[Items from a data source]
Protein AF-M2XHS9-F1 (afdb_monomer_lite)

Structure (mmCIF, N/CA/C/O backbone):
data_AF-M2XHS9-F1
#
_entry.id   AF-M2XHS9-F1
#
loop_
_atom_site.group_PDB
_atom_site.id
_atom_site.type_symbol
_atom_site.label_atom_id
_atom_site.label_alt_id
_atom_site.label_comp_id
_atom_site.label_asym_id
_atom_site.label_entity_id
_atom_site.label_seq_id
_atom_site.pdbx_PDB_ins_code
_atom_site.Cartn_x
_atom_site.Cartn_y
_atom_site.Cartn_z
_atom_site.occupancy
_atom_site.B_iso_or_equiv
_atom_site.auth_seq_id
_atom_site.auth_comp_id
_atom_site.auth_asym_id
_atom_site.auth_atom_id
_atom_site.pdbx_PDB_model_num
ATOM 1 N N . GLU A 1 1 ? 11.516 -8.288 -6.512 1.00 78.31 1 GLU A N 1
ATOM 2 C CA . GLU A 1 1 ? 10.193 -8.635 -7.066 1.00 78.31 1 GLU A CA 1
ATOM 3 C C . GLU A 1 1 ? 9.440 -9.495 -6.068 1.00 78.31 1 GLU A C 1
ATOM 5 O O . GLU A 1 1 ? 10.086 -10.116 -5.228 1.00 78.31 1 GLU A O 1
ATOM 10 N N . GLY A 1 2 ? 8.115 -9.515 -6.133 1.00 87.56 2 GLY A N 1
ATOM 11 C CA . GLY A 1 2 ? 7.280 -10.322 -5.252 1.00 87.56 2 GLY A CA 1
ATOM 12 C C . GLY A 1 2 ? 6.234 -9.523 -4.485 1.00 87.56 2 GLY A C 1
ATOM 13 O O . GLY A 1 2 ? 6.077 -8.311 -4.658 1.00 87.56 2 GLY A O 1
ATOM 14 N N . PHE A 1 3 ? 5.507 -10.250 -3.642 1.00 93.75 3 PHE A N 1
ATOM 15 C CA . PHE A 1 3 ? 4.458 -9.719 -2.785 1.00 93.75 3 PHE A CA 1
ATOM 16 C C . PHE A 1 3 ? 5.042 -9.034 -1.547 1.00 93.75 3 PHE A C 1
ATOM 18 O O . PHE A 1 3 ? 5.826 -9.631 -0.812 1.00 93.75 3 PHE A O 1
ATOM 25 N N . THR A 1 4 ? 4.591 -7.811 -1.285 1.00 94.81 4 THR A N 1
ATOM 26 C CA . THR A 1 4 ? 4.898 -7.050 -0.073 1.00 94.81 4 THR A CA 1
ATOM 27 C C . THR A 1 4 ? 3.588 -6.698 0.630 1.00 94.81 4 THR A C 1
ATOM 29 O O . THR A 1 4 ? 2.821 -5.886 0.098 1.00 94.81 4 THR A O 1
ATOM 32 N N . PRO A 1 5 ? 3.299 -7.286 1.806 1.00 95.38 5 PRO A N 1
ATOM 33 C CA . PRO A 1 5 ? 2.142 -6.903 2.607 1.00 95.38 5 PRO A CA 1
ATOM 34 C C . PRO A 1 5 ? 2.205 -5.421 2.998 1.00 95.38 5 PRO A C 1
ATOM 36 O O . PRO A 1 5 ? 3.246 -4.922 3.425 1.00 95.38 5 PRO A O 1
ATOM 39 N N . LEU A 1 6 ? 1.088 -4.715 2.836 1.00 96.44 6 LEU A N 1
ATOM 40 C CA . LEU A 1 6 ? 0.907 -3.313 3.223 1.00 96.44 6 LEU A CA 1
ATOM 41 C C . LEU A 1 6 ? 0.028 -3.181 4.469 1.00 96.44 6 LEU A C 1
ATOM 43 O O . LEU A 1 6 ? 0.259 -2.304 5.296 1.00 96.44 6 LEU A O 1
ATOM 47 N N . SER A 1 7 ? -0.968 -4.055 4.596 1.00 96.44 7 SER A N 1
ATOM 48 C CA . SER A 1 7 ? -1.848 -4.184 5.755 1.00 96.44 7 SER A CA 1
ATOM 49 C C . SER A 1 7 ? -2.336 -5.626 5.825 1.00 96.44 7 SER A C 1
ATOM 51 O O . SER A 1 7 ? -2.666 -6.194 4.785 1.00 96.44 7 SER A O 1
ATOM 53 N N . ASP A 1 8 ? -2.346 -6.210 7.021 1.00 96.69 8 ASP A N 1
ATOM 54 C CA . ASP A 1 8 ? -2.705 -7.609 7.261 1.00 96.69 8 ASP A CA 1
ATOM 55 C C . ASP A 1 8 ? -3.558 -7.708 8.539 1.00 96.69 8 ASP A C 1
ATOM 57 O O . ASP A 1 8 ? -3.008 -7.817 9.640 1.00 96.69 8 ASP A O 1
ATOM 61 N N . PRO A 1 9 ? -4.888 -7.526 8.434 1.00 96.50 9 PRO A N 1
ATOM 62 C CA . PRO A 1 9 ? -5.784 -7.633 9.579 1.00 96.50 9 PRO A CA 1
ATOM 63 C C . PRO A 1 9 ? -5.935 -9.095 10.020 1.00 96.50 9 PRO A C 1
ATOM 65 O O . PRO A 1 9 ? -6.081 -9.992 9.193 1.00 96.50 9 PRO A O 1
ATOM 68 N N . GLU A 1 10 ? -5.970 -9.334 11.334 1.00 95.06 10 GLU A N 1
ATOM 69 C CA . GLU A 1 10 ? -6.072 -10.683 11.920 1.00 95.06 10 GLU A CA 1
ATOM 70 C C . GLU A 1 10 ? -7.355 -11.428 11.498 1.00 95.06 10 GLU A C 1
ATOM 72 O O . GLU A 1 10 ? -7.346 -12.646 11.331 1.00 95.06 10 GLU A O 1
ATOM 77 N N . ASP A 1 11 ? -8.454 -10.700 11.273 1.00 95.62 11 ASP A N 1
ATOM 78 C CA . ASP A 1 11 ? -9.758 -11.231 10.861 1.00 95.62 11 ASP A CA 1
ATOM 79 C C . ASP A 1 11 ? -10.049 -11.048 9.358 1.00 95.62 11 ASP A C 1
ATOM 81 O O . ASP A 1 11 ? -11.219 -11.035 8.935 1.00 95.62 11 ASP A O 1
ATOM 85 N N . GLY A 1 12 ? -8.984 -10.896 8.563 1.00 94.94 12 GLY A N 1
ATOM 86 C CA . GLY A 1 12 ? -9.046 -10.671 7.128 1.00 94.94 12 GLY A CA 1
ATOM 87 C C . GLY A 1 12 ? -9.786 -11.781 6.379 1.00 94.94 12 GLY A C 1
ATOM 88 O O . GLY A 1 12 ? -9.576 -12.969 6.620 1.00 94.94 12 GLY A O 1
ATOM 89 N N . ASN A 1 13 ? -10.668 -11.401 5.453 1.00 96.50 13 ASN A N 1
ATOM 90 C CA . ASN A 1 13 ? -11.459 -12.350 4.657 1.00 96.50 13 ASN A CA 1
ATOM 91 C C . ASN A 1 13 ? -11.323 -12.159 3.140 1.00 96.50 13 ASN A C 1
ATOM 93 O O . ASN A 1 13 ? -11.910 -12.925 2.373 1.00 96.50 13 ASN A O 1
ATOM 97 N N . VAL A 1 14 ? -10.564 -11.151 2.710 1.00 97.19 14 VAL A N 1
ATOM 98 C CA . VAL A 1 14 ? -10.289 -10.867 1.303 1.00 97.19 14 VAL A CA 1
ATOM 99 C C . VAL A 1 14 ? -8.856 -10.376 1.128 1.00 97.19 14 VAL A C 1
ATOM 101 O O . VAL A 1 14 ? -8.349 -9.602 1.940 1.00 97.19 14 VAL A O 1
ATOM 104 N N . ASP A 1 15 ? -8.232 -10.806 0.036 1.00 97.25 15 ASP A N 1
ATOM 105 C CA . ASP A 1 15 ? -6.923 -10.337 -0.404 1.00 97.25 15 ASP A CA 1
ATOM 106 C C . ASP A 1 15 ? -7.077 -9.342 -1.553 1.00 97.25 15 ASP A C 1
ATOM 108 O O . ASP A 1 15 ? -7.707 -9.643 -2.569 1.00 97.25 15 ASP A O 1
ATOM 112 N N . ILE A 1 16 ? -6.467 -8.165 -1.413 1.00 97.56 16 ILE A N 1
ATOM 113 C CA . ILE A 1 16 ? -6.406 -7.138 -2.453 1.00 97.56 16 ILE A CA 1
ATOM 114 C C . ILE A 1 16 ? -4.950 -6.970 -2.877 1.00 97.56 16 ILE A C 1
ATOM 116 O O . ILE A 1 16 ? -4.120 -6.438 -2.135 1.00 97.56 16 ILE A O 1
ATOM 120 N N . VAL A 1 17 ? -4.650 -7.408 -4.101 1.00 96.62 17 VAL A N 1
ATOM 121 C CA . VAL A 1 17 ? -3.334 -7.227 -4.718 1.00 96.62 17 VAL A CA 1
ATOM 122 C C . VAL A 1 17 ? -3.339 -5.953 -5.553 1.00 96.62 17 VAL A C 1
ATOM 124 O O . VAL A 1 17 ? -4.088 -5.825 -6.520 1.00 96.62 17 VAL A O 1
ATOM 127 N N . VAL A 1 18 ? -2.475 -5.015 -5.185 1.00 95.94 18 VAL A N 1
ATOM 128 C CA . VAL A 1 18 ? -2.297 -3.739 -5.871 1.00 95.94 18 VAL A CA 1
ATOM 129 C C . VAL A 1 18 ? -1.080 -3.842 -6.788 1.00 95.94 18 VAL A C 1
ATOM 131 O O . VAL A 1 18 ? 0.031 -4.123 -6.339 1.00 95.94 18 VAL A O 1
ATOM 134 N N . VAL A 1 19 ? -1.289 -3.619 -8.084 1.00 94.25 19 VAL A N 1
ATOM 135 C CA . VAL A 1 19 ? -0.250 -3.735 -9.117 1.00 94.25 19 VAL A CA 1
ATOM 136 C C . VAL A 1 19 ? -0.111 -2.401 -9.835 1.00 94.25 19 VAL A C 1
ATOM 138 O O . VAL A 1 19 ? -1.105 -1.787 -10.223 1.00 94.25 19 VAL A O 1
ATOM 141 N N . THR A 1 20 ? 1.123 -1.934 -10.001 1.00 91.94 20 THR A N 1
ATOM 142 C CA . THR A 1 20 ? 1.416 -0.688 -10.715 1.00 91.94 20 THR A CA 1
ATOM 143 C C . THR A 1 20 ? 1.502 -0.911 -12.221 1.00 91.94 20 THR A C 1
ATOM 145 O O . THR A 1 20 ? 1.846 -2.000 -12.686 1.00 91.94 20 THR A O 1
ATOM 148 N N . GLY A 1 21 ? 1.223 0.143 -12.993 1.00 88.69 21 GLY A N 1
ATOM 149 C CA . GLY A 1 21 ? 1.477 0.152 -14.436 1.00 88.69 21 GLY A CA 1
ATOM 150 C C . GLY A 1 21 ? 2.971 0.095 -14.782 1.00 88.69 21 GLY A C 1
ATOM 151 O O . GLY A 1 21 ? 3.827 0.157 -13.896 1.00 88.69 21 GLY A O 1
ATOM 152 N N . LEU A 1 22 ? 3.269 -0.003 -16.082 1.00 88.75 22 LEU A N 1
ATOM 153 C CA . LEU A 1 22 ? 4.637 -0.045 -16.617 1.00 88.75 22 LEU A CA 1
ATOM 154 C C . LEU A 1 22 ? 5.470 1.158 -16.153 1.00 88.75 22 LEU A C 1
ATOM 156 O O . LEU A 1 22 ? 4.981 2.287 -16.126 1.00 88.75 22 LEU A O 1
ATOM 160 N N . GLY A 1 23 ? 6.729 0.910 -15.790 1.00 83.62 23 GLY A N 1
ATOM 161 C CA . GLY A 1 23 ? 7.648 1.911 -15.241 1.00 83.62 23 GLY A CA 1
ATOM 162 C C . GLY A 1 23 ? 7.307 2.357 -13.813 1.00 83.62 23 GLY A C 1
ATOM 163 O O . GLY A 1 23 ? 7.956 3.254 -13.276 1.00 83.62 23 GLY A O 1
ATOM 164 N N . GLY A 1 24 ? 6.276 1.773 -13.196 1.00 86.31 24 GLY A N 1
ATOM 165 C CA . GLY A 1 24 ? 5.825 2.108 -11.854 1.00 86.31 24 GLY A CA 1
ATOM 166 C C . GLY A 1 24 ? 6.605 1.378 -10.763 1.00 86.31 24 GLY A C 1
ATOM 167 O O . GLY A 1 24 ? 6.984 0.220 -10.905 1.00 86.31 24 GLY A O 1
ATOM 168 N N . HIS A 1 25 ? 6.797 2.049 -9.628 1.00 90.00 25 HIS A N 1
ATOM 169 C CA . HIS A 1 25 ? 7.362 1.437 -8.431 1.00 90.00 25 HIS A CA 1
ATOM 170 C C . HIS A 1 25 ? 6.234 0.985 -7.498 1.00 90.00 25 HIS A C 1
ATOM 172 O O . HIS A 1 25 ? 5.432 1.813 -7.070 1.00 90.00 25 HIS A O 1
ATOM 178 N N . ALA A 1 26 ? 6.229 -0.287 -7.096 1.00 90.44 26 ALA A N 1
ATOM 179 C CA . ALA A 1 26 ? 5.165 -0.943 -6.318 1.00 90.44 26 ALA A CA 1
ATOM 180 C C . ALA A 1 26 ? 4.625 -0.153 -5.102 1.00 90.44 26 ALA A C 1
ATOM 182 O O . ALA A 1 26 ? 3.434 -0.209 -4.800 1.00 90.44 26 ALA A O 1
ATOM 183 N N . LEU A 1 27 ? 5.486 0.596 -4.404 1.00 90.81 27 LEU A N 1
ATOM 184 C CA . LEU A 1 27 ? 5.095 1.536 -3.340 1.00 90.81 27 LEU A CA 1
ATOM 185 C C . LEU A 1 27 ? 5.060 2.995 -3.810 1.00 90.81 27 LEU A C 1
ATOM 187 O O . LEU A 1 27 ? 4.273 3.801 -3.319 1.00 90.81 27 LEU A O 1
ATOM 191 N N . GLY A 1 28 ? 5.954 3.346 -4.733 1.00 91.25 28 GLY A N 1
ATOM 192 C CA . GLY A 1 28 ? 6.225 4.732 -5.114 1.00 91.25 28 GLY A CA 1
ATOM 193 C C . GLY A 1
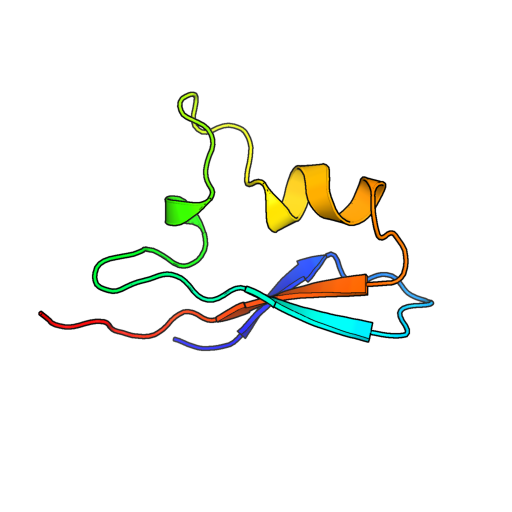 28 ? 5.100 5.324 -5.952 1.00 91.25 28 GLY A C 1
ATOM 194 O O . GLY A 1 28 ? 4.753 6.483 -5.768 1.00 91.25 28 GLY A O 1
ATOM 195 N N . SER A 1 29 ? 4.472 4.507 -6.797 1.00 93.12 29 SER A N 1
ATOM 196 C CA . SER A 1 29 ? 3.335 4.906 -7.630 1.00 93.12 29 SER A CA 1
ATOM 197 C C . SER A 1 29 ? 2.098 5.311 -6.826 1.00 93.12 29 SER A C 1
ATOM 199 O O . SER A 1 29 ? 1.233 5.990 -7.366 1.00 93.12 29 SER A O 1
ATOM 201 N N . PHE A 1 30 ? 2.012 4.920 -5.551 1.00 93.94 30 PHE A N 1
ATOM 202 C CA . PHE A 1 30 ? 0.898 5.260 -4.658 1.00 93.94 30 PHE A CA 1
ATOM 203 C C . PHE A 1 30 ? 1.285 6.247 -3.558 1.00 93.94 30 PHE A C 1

> **What is required**: If a line comes after the one that contains "ATOM 26 C CA", leave it out; return every line of the entries up to that point exactly, starting with the first, with that line included.

> **Exercise response**:
Protein AF-M2XHS9-F1 (afdb_monomer_lite)

Structure (mmCIF, N/CA/C/O backbone):
data_AF-M2XHS9-F1
#
_entry.id   AF-M2XHS9-F1
#
loop_
_atom_site.group_PDB
_atom_site.id
_atom_site.type_symbol
_atom_site.label_atom_id
_atom_site.label_alt_id
_atom_site.label_comp_id
_atom_site.label_asym_id
_atom_site.label_entity_id
_atom_site.label_seq_id
_atom_site.pdbx_PDB_ins_code
_atom_site.Cartn_x
_atom_site.Cartn_y
_atom_site.Cartn_z
_atom_site.occupancy
_atom_site.B_iso_or_equiv
_atom_site.auth_seq_id
_atom_site.auth_comp_id
_atom_site.auth_asym_id
_atom_site.auth_atom_id
_atom_site.pdbx_PDB_model_num
ATOM 1 N N . GLU A 1 1 ? 11.516 -8.288 -6.512 1.00 78.31 1 GLU A N 1
ATOM 2 C CA . GLU A 1 1 ? 10.193 -8.635 -7.066 1.00 78.31 1 GLU A CA 1
ATOM 3 C C . GLU A 1 1 ? 9.440 -9.495 -6.068 1.00 78.31 1 GLU A C 1
ATOM 5 O O . GLU A 1 1 ? 10.086 -10.116 -5.228 1.00 78.31 1 GLU A O 1
ATOM 10 N N . GLY A 1 2 ? 8.115 -9.515 -6.133 1.00 87.56 2 GLY A N 1
ATOM 11 C CA . GLY A 1 2 ? 7.280 -10.322 -5.252 1.00 87.56 2 GLY A CA 1
ATOM 12 C C . GLY A 1 2 ? 6.234 -9.523 -4.485 1.00 87.56 2 GLY A C 1
ATOM 13 O O . GLY A 1 2 ? 6.077 -8.311 -4.658 1.00 87.56 2 GLY A O 1
ATOM 14 N N . PHE A 1 3 ? 5.507 -10.250 -3.642 1.00 93.75 3 PHE A N 1
ATOM 15 C CA . PHE A 1 3 ? 4.458 -9.719 -2.785 1.00 93.75 3 PHE A CA 1
ATOM 16 C C . PHE A 1 3 ? 5.042 -9.034 -1.547 1.00 93.75 3 PHE A C 1
ATOM 18 O O . PHE A 1 3 ? 5.826 -9.631 -0.812 1.00 93.75 3 PHE A O 1
ATOM 25 N N . THR A 1 4 ? 4.591 -7.811 -1.285 1.00 94.81 4 THR A N 1
ATOM 26 C CA . THR A 1 4 ? 4.898 -7.050 -0.073 1.00 94.81 4 THR A CA 1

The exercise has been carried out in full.